Jak Magic Johnson przez dziesięciolecia zachowywał zdrowie dzięki zdiagnozowanemu wirusowi HIV

Kiedy Magic Johnson wycofał się z zawodowej koszykówki w 1991 roku i ogłosił światu, że jest nosicielem wirusa HIV, wówczas uznawano to za wyrok śmierci.
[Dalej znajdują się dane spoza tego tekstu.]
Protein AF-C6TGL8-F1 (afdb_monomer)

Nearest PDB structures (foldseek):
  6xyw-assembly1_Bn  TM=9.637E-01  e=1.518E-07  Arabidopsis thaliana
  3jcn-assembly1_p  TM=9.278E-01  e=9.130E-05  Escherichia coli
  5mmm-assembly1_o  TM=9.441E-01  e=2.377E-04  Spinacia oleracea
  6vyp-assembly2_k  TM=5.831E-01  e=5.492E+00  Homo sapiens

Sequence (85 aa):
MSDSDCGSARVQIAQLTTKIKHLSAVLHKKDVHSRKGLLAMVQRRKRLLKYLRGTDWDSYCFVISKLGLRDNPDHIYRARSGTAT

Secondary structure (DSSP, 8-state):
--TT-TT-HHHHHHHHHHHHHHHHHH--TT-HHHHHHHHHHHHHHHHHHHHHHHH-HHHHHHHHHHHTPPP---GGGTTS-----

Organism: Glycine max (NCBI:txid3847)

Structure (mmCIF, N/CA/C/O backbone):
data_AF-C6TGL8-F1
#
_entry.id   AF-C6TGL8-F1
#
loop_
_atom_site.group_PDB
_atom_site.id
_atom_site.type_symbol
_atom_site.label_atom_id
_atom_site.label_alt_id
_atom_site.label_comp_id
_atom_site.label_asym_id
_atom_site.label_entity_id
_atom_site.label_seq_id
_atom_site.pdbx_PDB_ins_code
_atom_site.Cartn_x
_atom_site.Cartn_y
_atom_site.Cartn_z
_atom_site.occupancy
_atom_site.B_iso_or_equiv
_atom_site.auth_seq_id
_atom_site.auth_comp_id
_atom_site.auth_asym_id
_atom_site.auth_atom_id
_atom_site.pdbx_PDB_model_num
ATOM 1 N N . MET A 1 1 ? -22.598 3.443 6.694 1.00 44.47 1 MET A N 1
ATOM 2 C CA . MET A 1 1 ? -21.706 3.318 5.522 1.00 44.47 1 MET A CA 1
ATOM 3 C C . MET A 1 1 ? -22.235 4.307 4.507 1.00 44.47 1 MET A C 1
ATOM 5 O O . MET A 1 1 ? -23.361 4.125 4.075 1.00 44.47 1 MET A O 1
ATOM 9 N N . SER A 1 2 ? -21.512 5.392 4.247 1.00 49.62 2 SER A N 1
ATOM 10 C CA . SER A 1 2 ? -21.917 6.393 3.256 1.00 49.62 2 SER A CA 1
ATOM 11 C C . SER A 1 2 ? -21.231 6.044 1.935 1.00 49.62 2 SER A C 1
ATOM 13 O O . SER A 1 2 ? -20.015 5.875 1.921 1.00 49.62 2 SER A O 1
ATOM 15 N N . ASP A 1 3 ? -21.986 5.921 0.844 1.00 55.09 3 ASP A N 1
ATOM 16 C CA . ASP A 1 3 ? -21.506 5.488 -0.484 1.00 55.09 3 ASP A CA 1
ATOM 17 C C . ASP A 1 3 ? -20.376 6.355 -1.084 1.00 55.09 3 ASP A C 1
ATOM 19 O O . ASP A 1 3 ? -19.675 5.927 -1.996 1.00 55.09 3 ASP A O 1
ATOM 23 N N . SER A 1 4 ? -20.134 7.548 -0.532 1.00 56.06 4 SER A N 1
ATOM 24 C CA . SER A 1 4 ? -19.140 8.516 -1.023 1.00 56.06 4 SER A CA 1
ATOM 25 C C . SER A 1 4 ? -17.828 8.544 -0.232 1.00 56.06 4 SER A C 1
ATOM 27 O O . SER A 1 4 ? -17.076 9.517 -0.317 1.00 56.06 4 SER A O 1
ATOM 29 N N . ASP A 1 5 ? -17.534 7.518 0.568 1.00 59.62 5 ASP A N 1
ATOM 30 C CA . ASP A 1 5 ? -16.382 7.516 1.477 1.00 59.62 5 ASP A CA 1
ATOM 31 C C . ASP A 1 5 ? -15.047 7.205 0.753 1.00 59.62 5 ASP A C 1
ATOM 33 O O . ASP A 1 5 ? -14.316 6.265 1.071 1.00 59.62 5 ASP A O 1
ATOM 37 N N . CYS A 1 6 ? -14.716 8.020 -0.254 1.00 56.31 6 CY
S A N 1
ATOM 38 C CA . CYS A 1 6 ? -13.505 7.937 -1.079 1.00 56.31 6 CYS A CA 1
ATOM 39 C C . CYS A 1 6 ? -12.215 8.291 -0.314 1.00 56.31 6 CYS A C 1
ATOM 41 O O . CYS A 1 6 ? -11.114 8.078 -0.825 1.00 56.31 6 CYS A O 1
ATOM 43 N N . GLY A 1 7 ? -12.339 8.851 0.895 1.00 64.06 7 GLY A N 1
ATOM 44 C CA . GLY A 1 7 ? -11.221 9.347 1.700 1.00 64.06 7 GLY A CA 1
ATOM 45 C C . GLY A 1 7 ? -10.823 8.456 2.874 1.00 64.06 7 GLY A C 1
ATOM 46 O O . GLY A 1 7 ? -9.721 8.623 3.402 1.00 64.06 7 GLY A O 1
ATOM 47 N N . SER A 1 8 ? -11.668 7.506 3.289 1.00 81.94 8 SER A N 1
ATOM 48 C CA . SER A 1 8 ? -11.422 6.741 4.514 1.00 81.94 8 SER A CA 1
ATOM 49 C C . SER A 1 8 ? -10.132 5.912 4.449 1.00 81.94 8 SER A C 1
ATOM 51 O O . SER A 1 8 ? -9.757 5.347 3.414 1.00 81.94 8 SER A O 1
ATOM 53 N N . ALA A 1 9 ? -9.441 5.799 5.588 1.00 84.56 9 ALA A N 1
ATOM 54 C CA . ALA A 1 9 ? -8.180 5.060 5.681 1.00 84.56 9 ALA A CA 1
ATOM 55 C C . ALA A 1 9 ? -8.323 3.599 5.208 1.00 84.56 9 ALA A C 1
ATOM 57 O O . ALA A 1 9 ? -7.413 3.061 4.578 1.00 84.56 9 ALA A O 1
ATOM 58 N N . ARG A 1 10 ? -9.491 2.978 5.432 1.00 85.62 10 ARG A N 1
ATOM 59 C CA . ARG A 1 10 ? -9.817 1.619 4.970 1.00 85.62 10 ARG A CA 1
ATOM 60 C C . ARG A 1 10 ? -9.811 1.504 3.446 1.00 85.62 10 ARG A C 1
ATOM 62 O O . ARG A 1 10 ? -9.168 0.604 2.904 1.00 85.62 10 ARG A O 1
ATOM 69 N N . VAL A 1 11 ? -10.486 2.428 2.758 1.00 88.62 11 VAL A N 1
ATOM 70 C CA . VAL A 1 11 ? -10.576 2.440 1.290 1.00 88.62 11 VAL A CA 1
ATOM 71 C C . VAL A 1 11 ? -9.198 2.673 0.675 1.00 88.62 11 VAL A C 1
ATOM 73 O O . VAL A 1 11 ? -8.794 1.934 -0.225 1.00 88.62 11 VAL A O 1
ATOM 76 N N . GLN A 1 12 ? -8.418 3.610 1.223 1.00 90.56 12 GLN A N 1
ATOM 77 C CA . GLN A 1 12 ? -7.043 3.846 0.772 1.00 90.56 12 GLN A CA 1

Tak, istniało lekarstwo, które mogło przedłużyć jego życie i zapewnić mu większy komfort niż w przypadku osób pozbawionych majątku, ale w końcu choroba wzięła górę.
powiązana zawartość
Jednak 33 lata później interesy Magica prosperują, jest on właścicielem kilku profesjonalnych franczyz sportowych i jest jednym z najbogatszych Czarnych w Ameryce.
powiązana zawartość
- Wyłączony
- język angielski
Ale jak on to zrobił? Jak przedłużył swoje życie?
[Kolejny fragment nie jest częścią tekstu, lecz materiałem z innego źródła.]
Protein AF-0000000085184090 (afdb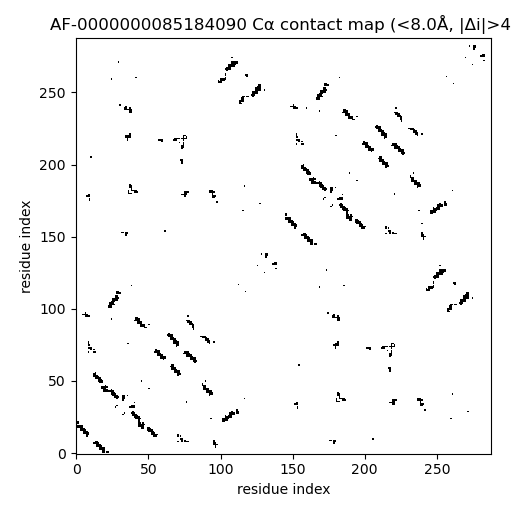_homodimer)

Radius of gyration: 18.6 Å; Cα contacts (8 Å, |Δi|>4): 751; chains: 2; bounding box: 69×52×42 Å

Foldseek 3Di:
DQDKFWFAFPVRQKIKIFGFPDLAWEWEQDPVQCVLQVAIQIWTKGDFPGIDMGGQKDWDCPDPFKIWIAHPPPSHTAWIATPPPVDRITTGRPVRGDDSVHYHDYYPPPVNHDPVRPPDDDDDDDDPCRVCVVVPNHPPPVPD/DQDKFWFAFPVRQKIKIFGFPDLAWEWEQDPVQCVLQVAIQIWTKGDFPGIDMGGQKDWDCPDPFKIWIAHPPPSHTAWIATPPPVDRIITGRPVRGDDSVHYHDYYPPPVNHDPVRPPDDDDDDDDPCRVCVVVPNHPPPVPD

Structure (mmCIF, N/CA/C/O backbone):
data_AF-0000000085184090-model_v1
#
loop_
_entity.id
_entity.type
_entity.pdbx_description
1 polymer 'GFA family protein'
#
loop_
_atom_site.group_PDB
_atom_site.id
_atom_site.type_symbol
_atom_site.label_atom_id
_atom_site.label_alt_id
_atom_site.label_comp_id
_atom_site.label_asym_id
_atom_site.label_entity_id
_atom_site.label_seq_id
_atom_site.pdbx_PDB_ins_code
_atom_site.Cartn_x
_atom_site.Cartn_y
_atom_site.Cartn_z
_atom_site.occupancy
_atom_site.B_iso_or_equiv
_atom_site.auth_seq_id
_atom_site.auth_comp_id
_atom_site.auth_asym_id
_atom_site.auth_atom_id
_atom_site.pdbx_PDB_model_num
ATOM 1 N N . MET A 1 1 ? -14.656 -24.453 -3.996 1 52.81 1 MET A N 1
ATOM 2 C CA . MET A 1 1 ? -13.914 -23.719 -5.012 1 52.81 1 MET A CA 1
ATOM 3 C C . MET A 1 1 ? -14.078 -22.219 -4.824 1 52.81 1 MET A C 1
ATOM 5 O O . MET A 1 1 ? -15.172 -21.734 -4.52 1 52.81 1 MET A O 1
ATOM 9 N N . THR A 1 2 ? -12.992 -21.469 -4.535 1 69.31 2 THR A N 1
ATOM 10 C CA . THR A 1 2 ? -13.18 -20.047 -4.301 1 69.31 2 THR A CA 1
ATOM 11 C C . THR A 1 2 ? -13.695 -19.344 -5.559 1 69.31 2 THR A C 1
ATOM 13 O O . THR A 1 2 ? -13.203 -19.609 -6.66 1 69.31 2 THR A O 1
ATOM 16 N N . GLY A 1 3 ? -14.859 -18.75 -5.551 1 88.75 3 GLY A N 1
ATOM 17 C CA . GLY A 1 3 ? -15.445 -18.047 -6.68 1 88.75 3 GLY A CA 1
ATOM 18 C C . GLY A 1 3 ? -14.562 -16.922 -7.199 1 88.75 3 GLY A C 1
ATOM 19 O O . GLY A 1 3 ? -13.586 -16.547 -6.547 1 88.75 3 GLY A O 1
ATOM 20 N N . ALA A 1 4 ? -14.891 -16.562 -8.406 1 96.69 4 ALA A N 1
ATOM 21 C CA . ALA A 1 4 ? -14.148 -15.469 -9.047 1 96.69 4 ALA A CA 1
ATOM 22 C C . ALA A 1 4 ? -14.25 -14.188 -8.227 1 96.69 4 ALA A C 1
ATOM 24 O O . ALA A 1 4 ? -15.273 -13.93 -7.594 1 96.69 4 ALA A O 1
ATOM 25 N N . LEU A 1 5 ? -13.18 -13.469 -8.164 1 98.31 5 LEU A N 1
ATOM 26 C CA . LEU A 1 5 ? -13.133 -12.141 -7.562 1 98.31 5 LEU A CA 1
ATOM 27 C C . LEU A 1 5 ? -13.148 -11.055 -8.641 1 98.31 5 LEU A C 1
ATOM 29 O O . LEU A 1 5 ? -12.516 -11.203 -9.688 1 98.31 5 LEU A O 1
ATOM 33 N N . ASN A 1 6 ? -13.875 -10.023 -8.398 1 98.62 6 ASN A N 1
ATOM 34 C CA . ASN A 1 6 ? -13.891 -8.812 -9.203 1 98.62 6 ASN A CA 1
ATOM 35 C C . ASN A 1 6 ? -13.406 -7.602 -8.414 1 98.62 6 ASN A C 1
ATOM 37 O O . ASN A 1 6 ? -13.844 -7.383 -7.281 1 98.62 6 ASN A O 1
ATOM 41 N N . GLY A 1 7 ? -12.477 -6.926 -8.977 1 98.75 7 GLY A N 1
ATOM 42 C CA . GLY A 1 7 ? -11.914 -5.766 -8.297 1 98.75 7 GLY A CA 1
ATOM 43 C C . GLY A 1 7 ? -11.602 -4.617 -9.242 1 98.75 7 GLY A C 1
ATOM 44 O O . GLY A 1 7 ? -11.898 -4.691 -10.438 1 98.75 7 GLY A O 1
ATOM 45 N N . GLN A 1 8 ? -11.148 -3.51 -8.703 1 98.88 8 GLN A N 1
ATOM 46 C CA . GLN A 1 8 ? -10.781 -2.332 -9.484 1 98.88 8 GLN A CA 1
ATOM 47 C C . GLN A 1 8 ? -9.758 -1.479 -8.734 1 98.88 8 GLN A C 1
ATOM 49 O O . GLN A 1 8 ? -9.656 -1.56 -7.508 1 98.88 8 GLN A O 1
ATOM 54 N N . CYS A 1 9 ? -9.031 -0.656 -9.523 1 98.88 9 CYS A N 1
ATOM 55 C CA . CYS A 1 9 ? -8.117 0.304 -8.914 1 98.88 9 CYS A CA 1
ATOM 56 C C . CYS A 1 9 ? -8.883 1.444 -8.258 1 98.88 9 CYS A C 1
ATOM 58 O O . CYS A 1 9 ? -10.109 1.443 -8.234 1 98.88 9 CYS A O 1
ATOM 60 N N . MET A 1 10 ? -8.195 2.375 -7.676 1 98.75 10 MET A N 1
ATOM 61 C CA . MET A 1 10 ? -8.812 3.439 -6.891 1 98.75 10 MET A CA 1
ATOM 62 C C . MET A 1 10 ? -9.68 4.332 -7.777 1 98.75 10 MET A C 1
ATOM 64 O O . MET A 1 10 ? -10.805 4.676 -7.406 1 98.75 10 MET A O 1
ATOM 68 N N . CYS A 1 11 ? -9.203 4.684 -8.938 1 98.62 11 CYS A N 1
ATOM 69 C CA . CYS A 1 11 ? -9.906 5.633 -9.789 1 98.62 11 CYS A CA 1
ATOM 70 C C . CYS A 1 11 ? -10.945 4.918 -10.656 1 98.62 11 CYS A C 1
ATOM 72 O O . CYS A 1 11 ? -11.758 5.566 -11.312 1 98.62 11 CYS A O 1
ATOM 74 N N . GLY A 1 12 ? -10.867 3.658 -10.711 1 98.69 12 GLY A N 1
ATOM 75 C CA . GLY A 1 12 ? -11.852 2.881 -11.445 1 98.69 12 GLY A CA 1
ATOM 76 C C . GLY A 1 12 ? -11.453 2.621 -12.891 1 98.69 12 GLY A C 1
ATOM 77 O O . GLY A 1 12 ? -12.125 1.865 -13.594 1 98.69 12 GLY A O 1
ATOM 78 N N . ALA A 1 13 ? -10.383 3.127 -13.383 1 98.81 13 ALA A N 1
ATOM 79 C CA . ALA A 1 13 ? -9.984 3.01 -14.781 1 98.81 13 ALA A CA 1
ATOM 80 C C . ALA A 1 13 ? -9.531 1.588 -15.109 1 98.81 13 ALA A C 1
ATOM 82 O O . ALA A 1 13 ? -9.641 1.143 -16.25 1 98.81 13 ALA A O 1
ATOM 83 N N . VAL A 1 14 ? -9 0.866 -14.148 1 98.94 14 VAL A N 1
ATOM 84 C CA . VAL A 1 14 ? -8.602 -0.523 -14.344 1 98.94 14 VAL A CA 1
ATOM 85 C C . VAL A 1 14 ? -9.539 -1.445 -13.562 1 98.94 14 VAL A C 1
ATOM 87 O O . VAL A 1 14 ? -9.781 -1.236 -12.375 1 98.94 14 VAL A O 1
ATOM 90 N N . THR A 1 15 ? -10.062 -2.396 -14.219 1 98.88 15 THR A N 1
ATOM 91 C CA . THR A 1 15 ? -10.82 -3.475 -13.594 1 98.88 15 THR A CA 1
ATOM 92 C C . THR A 1 15 ? -10.078 -4.801 -13.727 1 98.88 15 THR A C 1
ATOM 94 O O . THR A 1 15 ? -9.359 -5.023 -14.703 1 98.88 15 THR A O 1
ATOM 97 N N . VAL A 1 16 ? -10.242 -5.672 -12.695 1 98.88 16 VAL A N 1
ATOM 98 C CA . VAL A 1 16 ? -9.562 -6.965 -12.672 1 98.88 16 VAL A CA 1
ATOM 99 C C . VAL A 1 16 ? -10.547 -8.062 -12.281 1 98.88 16 VAL A C 1
ATOM 101 O O . VAL A 1 16 ? -11.383 -7.863 -11.398 1 98.88 16 VAL A O 1
ATOM 104 N N . THR A 1 17 ? -10.406 -9.18 -12.906 1 98.81 17 THR A N 1
ATOM 105 C CA . THR A 1 17 ? -11.094 -10.406 -12.508 1 98.81 17 THR A CA 1
ATOM 106 C C . THR A 1 17 ? -10.117 -11.57 -12.414 1 98.81 17 THR A C 1
ATOM 108 O O . THR A 1 17 ? -9.211 -11.695 -13.234 1 98.81 17 THR A O 1
ATOM 111 N N . MET A 1 18 ? -10.398 -12.43 -11.406 1 98.75 18 MET A N 1
ATOM 112 C CA . MET A 1 18 ? -9.539 -13.602 -11.258 1 98.75 18 MET A CA 1
ATOM 113 C C . MET A 1 18 ? -10.211 -14.656 -10.391 1 98.75 18 MET A C 1
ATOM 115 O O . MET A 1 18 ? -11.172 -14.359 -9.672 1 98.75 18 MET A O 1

Przypisuje swojej żonie Cookie Johnson, lekarzom oraz postępowi w medycynie i leczeniu pomoc w pokonaniu przeciwności losu.
„Za każdym razem, gdy idę do lekarza, a liczba moich limfocytów T spada poniżej normy, wtedy wiem, że wszystko jest w porządku” – powiedziała PEOPLE legenda Los Angeles Lakers .
Choć Johnson zakończył karierę zawodową w 1992 r., nadal ma nastawienie elitarnego sportowca, który utrzymuje najlepszą kondycję fizyczną, jaką może osiągnąć 64-letnia była gwiazda koszykówki, ćwicząc więcej niż większość osób o połowę młodszych.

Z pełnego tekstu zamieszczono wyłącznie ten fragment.